Wo sollten wir Rücksicht nehmen, und was für andere Aufgaben kann die Person dann übernehmen, damit es insgesamt fair bleibt? All das trägt dazu bei, dass wir überhaupt frühzeitig darauf eingestellt sind und Leute sich trauen, so etwas anzusprechen. - Auch die Studis brauchen Unterschiedliches. Es reicht nicht, daraus zu lernen, dass in der letzten Klausur eine gewisse Formulierung ganz oft missverstanden wurde. Wenn wir als Team schon so divers sind, dann können wir uns auch anstrengen und uns fragen: Wo gibt es noch Potential für Fehler und Missverständnisse? Was können wir vorher schon besprechen, üben, im Gespräch mit den Studis klarer machen? Wie etablieren wir möglichst früh mit den Studis eine Kultur, in der sie ganz selbstverständlich ansprechen, wenn sie Aufgabenstellungen unklar finden oder Bewertungsmaßstäbe nicht transparent genug?
Wo überall können wir Fehlerkultur üben und dadurch das Vertrauen aufbauen, dass alles gehört wird und Offenheit oder kritische Nachfragen nicht bestraft werden?
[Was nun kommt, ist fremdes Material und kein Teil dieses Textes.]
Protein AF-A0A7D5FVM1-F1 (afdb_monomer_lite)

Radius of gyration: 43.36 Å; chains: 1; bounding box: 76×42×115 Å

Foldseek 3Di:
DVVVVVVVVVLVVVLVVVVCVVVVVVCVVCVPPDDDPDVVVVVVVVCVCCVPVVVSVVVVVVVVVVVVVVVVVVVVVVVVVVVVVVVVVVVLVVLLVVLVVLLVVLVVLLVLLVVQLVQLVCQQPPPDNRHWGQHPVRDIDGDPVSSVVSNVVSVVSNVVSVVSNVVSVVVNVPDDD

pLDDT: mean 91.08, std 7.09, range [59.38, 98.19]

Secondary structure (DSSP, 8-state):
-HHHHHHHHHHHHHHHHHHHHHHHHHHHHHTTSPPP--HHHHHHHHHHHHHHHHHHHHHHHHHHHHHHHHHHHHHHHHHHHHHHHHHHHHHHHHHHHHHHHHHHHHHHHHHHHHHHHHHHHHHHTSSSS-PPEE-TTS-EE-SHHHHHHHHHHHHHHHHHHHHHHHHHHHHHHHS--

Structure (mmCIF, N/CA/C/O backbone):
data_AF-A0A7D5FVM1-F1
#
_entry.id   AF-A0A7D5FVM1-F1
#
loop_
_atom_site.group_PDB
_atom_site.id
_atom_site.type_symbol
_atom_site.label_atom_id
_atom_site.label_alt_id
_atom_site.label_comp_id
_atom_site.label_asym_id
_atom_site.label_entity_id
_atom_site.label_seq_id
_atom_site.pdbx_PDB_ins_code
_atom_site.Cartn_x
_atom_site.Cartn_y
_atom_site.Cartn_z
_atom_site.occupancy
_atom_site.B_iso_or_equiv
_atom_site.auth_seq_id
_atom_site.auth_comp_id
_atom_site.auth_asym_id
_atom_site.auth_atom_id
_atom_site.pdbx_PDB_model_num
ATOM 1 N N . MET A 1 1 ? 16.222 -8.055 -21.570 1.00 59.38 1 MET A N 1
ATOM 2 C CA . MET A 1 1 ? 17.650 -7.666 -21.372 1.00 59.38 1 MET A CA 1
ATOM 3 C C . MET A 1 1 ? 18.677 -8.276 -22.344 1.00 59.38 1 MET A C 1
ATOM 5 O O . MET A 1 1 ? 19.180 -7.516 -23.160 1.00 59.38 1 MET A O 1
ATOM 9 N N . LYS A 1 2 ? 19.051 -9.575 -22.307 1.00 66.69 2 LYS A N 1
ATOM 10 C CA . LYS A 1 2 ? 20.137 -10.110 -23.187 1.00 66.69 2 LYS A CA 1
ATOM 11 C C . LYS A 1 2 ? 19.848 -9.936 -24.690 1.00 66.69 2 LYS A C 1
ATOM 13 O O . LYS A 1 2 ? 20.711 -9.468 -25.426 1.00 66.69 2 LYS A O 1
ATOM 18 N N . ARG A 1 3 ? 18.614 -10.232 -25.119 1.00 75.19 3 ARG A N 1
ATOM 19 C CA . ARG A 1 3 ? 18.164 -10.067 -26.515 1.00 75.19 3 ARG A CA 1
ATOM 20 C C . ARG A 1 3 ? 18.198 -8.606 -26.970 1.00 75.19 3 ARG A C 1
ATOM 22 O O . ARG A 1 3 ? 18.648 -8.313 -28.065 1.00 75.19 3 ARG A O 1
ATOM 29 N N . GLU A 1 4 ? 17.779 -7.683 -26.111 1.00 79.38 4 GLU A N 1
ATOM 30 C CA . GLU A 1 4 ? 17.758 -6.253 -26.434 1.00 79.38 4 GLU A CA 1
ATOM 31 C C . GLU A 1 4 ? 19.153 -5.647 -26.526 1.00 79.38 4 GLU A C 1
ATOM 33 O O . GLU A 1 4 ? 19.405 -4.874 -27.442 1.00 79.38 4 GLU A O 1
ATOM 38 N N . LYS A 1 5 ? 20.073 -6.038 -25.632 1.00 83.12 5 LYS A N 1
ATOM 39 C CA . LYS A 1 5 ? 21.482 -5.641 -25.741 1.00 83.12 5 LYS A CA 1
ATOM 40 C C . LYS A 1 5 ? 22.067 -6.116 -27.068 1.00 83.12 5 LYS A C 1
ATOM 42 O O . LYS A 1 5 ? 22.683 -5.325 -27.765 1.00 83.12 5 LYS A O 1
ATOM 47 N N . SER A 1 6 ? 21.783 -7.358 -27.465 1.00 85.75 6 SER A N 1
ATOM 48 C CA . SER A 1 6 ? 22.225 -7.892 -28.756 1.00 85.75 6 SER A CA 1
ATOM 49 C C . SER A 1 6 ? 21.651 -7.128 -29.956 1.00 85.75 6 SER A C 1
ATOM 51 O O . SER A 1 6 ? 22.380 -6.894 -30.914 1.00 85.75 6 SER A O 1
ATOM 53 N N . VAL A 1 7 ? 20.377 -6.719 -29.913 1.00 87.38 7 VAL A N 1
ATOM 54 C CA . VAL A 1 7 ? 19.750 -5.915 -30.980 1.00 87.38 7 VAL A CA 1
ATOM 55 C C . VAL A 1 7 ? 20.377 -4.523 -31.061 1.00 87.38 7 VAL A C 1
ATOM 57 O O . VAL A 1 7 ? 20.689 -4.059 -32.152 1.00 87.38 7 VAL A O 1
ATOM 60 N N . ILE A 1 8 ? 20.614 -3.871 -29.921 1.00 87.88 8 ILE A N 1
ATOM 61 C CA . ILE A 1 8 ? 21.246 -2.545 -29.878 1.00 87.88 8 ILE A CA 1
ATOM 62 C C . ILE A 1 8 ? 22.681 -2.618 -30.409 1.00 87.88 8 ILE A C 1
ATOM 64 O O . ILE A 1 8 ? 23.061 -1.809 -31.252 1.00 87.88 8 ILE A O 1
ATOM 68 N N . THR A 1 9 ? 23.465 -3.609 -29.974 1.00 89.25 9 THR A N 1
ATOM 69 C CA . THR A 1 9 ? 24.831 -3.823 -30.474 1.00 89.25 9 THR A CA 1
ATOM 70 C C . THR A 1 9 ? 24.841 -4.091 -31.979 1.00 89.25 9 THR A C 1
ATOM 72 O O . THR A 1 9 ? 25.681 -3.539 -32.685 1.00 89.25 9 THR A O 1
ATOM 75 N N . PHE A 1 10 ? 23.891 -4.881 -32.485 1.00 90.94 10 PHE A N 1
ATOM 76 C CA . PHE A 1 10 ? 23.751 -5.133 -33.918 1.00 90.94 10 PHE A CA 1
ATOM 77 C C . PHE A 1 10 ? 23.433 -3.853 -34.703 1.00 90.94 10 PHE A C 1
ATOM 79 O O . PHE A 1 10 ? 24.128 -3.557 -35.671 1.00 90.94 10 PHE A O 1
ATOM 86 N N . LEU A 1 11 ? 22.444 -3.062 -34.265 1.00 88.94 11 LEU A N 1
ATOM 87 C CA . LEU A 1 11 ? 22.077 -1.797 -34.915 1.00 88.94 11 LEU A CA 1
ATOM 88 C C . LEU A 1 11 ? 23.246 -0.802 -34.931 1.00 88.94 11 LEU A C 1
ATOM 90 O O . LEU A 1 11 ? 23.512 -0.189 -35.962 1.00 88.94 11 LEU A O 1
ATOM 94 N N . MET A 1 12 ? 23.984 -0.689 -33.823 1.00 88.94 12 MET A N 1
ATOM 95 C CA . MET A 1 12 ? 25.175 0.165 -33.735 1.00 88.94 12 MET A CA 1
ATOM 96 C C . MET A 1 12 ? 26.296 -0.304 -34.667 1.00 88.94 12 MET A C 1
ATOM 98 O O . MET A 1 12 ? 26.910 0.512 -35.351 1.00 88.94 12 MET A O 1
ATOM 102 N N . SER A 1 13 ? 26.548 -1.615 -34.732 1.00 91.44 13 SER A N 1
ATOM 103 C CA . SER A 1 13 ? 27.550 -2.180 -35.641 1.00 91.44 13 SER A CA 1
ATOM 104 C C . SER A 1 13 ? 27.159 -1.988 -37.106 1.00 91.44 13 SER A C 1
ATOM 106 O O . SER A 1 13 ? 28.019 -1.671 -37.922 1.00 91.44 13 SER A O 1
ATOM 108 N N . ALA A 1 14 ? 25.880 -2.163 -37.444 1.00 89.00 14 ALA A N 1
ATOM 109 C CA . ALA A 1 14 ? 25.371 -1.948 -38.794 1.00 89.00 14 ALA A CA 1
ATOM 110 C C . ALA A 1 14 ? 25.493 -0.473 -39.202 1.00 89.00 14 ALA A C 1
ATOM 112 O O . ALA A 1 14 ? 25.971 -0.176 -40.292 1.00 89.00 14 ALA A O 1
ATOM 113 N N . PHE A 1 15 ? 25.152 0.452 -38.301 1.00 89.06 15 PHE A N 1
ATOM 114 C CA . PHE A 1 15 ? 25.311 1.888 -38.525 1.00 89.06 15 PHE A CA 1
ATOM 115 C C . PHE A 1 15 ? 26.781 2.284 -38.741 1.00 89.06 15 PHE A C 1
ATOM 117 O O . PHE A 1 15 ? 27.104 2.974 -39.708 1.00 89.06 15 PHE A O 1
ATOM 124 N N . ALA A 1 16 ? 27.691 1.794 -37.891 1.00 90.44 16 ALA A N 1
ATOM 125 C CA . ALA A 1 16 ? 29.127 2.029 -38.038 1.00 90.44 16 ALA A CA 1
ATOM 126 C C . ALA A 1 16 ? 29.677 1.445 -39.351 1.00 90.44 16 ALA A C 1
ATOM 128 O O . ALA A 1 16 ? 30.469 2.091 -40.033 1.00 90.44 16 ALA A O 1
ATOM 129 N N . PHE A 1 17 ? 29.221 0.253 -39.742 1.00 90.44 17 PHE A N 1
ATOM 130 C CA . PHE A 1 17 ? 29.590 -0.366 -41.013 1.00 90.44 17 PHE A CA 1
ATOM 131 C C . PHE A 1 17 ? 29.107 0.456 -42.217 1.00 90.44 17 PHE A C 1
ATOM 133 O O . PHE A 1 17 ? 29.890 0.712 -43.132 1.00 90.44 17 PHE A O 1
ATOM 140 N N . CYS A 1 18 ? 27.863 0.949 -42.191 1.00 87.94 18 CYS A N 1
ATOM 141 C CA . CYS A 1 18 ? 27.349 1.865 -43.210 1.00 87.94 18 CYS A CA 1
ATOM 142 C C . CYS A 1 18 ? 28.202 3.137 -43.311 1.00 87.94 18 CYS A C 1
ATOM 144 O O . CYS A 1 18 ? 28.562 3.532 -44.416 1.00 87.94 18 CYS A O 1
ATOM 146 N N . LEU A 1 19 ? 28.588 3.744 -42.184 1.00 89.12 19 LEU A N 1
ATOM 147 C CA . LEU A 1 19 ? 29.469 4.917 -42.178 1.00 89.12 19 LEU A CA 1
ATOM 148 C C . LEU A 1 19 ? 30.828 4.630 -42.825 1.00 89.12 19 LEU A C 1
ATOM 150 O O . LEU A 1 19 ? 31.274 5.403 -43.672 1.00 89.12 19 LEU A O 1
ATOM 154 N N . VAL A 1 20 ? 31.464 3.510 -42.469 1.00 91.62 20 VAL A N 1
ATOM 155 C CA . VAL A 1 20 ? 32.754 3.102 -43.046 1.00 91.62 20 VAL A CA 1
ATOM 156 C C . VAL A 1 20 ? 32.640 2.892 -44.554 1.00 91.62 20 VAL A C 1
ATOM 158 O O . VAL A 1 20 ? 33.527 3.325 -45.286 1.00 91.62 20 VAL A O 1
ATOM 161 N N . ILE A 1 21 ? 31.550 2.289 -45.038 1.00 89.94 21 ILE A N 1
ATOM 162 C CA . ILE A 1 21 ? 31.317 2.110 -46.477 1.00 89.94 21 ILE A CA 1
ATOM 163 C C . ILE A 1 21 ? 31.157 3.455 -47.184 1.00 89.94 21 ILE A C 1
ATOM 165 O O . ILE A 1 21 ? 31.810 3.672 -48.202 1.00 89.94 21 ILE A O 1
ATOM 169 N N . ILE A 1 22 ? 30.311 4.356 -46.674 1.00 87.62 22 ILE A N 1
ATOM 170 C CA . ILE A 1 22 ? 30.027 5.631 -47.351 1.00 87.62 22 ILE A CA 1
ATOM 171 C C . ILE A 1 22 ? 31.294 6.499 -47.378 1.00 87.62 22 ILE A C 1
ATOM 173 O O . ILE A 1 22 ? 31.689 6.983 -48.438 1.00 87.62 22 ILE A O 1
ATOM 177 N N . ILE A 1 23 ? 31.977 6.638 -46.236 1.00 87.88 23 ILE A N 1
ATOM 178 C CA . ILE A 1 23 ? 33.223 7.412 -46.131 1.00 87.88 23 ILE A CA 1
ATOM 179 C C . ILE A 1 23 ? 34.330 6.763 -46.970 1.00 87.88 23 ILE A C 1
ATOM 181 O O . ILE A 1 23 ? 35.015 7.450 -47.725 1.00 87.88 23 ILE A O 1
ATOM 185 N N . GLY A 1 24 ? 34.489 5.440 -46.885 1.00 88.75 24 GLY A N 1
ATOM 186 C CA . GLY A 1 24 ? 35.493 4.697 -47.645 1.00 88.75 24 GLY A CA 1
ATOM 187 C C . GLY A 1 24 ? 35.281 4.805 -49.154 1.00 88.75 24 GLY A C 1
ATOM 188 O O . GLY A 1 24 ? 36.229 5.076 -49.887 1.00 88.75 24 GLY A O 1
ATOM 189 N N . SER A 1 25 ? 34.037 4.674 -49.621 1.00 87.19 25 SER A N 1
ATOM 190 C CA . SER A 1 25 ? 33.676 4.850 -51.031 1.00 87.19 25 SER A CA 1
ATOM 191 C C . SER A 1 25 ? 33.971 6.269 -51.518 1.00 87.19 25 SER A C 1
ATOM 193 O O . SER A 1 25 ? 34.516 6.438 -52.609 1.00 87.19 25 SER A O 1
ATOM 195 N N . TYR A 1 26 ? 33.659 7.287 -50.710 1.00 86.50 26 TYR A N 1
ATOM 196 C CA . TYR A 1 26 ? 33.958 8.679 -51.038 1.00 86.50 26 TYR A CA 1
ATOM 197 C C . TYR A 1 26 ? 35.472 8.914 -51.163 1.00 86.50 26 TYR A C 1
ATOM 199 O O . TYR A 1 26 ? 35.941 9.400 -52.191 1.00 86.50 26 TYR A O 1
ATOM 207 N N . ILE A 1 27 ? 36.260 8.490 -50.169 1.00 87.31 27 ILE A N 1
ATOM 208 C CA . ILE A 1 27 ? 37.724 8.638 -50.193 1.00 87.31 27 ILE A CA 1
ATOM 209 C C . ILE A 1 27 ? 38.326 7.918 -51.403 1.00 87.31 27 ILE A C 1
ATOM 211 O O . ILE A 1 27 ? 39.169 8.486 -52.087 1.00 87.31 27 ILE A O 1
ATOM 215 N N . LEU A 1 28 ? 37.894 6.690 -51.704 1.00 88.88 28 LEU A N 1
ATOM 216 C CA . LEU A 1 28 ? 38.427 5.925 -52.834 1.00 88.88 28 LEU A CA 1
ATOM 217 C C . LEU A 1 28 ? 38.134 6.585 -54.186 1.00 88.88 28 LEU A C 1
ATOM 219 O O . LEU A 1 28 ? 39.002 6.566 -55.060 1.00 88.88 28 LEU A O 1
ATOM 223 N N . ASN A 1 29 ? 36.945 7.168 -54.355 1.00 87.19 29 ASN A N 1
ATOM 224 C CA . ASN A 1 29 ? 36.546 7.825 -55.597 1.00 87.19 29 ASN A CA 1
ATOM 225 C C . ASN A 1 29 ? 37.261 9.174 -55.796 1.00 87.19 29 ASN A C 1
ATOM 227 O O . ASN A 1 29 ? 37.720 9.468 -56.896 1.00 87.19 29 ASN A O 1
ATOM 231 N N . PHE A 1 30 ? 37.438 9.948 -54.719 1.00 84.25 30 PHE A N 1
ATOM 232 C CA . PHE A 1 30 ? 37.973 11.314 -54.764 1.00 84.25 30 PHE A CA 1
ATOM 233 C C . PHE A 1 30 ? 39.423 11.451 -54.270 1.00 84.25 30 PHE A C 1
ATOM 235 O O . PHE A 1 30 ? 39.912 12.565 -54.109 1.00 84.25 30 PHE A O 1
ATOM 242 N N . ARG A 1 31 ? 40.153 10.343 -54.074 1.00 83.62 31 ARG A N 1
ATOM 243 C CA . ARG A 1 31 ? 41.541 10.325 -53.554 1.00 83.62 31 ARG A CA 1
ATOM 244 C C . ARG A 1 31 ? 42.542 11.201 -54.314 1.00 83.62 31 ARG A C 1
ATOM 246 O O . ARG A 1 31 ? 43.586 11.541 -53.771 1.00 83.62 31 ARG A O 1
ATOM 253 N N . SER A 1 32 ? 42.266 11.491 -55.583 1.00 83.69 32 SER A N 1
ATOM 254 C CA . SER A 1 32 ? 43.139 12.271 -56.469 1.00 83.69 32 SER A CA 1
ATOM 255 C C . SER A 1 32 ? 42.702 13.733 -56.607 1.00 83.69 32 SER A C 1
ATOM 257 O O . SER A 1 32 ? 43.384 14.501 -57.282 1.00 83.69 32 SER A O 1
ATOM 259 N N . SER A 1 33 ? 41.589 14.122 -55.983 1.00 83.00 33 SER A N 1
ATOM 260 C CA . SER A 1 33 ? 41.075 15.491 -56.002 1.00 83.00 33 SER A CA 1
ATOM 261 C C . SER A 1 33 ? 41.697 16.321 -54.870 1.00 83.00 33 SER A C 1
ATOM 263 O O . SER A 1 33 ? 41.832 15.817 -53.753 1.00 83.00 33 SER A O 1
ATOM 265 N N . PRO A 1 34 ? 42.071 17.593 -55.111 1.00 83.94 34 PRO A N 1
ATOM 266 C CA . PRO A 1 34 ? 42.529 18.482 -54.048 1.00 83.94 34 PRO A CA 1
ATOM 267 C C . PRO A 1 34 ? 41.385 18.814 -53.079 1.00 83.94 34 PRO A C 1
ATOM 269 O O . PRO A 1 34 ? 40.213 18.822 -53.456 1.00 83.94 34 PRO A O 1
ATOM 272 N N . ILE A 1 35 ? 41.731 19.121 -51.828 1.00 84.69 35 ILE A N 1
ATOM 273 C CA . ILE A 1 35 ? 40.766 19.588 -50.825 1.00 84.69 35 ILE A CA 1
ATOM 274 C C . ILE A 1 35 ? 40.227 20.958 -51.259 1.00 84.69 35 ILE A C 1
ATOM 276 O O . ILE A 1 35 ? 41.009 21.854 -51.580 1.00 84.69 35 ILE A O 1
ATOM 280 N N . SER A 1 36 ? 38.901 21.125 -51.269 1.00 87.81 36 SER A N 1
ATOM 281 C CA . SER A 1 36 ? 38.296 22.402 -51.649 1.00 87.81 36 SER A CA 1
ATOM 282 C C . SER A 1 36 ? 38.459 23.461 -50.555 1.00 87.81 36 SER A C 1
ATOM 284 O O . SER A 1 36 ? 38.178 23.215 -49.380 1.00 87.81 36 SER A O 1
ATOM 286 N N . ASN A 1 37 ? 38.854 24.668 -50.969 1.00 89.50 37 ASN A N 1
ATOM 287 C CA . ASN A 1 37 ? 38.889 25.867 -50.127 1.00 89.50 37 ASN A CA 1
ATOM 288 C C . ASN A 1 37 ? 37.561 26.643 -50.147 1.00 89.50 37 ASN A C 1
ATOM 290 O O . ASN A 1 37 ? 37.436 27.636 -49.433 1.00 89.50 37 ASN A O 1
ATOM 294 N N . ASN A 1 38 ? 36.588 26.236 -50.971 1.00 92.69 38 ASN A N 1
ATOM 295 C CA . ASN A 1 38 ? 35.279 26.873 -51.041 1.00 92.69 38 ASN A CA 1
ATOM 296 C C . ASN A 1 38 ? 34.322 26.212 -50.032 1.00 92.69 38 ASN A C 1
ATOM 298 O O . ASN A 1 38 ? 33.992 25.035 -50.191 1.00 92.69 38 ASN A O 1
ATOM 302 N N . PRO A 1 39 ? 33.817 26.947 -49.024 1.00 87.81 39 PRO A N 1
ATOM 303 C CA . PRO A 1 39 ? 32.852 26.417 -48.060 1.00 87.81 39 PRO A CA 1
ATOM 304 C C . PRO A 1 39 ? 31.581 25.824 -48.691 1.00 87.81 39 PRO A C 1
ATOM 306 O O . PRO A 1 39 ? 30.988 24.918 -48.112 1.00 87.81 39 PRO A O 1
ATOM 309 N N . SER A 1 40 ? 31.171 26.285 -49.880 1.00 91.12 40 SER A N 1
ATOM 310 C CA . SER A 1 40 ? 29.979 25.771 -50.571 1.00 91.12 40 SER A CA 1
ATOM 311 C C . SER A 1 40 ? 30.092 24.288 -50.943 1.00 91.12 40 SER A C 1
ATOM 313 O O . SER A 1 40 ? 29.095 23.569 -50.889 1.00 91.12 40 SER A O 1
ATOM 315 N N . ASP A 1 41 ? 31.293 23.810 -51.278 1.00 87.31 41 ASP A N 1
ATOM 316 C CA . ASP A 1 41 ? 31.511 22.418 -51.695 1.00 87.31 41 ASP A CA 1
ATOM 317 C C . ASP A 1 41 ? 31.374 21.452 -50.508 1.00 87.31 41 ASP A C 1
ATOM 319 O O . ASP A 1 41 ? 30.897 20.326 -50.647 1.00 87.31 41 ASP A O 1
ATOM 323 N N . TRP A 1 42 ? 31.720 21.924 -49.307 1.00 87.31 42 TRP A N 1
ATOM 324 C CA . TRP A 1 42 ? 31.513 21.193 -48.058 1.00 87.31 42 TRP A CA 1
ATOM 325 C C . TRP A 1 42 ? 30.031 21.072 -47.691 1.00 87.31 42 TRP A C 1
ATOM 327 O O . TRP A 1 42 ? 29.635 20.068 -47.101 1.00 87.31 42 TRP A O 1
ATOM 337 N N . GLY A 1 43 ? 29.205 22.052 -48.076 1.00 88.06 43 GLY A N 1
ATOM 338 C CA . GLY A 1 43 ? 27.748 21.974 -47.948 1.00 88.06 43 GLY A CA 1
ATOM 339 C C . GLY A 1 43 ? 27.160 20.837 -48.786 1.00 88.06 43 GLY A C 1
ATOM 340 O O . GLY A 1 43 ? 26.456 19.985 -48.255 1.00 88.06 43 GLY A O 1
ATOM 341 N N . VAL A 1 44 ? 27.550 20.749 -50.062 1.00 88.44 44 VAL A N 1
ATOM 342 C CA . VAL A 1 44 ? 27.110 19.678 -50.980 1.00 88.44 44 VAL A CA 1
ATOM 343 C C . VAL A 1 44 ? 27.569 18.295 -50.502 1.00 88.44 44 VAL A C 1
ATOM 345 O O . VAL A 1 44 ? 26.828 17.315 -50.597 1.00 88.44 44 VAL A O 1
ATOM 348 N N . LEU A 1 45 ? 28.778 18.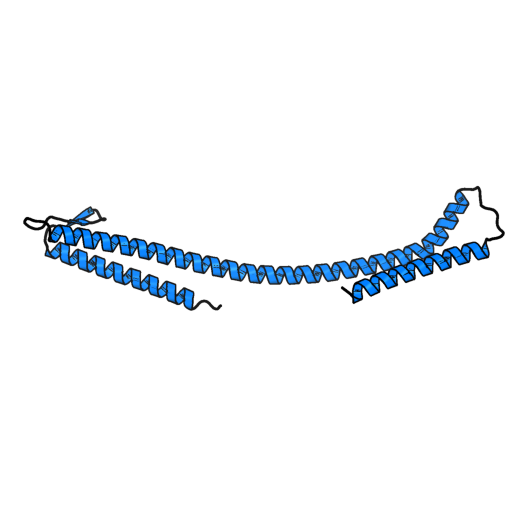204 -49.939 1.00 86.50 45 LEU A N 1
ATOM 349 C CA . LEU A 1 45 ? 29.255 16.979 -49.298 1.00 86.50 45 LEU A CA 1
ATOM 350 C C . LEU A 1 45 ? 28.368 16.584 -48.108 1.00 86.50 45 LEU A C 1
ATOM 352 O O . LEU A 1 45 ? 27.992 15.419 -47.969 1.00 86.50 45 LEU A O 1
ATOM 356 N N . GLY A 1 46 ? 28.020 17.559 -47.268 1.00 86.75 46 GLY A N 1
ATOM 357 C CA . GLY A 1 46 ? 27.082 17.388 -46.163 1.00 86.75 46 GLY A CA 1
ATOM 358 C C . GLY A 1 46 ? 25.719 16.876 -46.628 1.00 86.75 46 GLY A C 1
ATOM 359 O O . GLY A 1 46 ? 25.191 15.952 -46.014 1.00 86.75 46 GLY A O 1
ATOM 360 N N . ASP A 1 47 ? 25.197 17.387 -47.743 1.00 89.25 47 ASP A N 1
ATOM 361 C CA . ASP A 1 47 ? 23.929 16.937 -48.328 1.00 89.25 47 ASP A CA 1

Die Leitfrage, die die Beispiele verbindet und die ich mir jetzt immer öfter stelle, ist die: Was ist nötig, damit die betroffenen Personen überhaupt auf die Idee kommen, dass es einen Raum für ihr Bedürfnis gibt, ihre Fragen, einen Sonderwunsch? Ich kann als Teil eines Teams sagen, dass ich auf einer Konferenz nicht für das abendliche Unterhaltungsprogramm zuständig sein möchte und kann das ggf. auch begründen. Eine andere Person hat vielleicht auch eine Vorliebe oder Abneigung bei gewissen Aufgaben, kommt aber gar nicht auf die Idee, dass es eine Option sein kann, das zu äußern. Das muss vielleicht jemand vormachen (Lernen durch Beispiel) oder eben explizit ansprechen. Beim üblichen „Brainstorming, was zu tun ist“, Aufgabenverteilung auf Zuruf oder Warten, wer sich wofür freiwillig meldet, kann sowas leicht untergehen. (Dementsprechend schrecklich finde ich das.)
Wo haben Sie das schon erlebt?
Wo wären Sie nicht auf die Idee gekommen, eine persönliche Vorliebe oder Abneigung anzusprechen und nach einer Veränderung zu fragen?
Wo könnten Sie das selbst mehr mitdenken?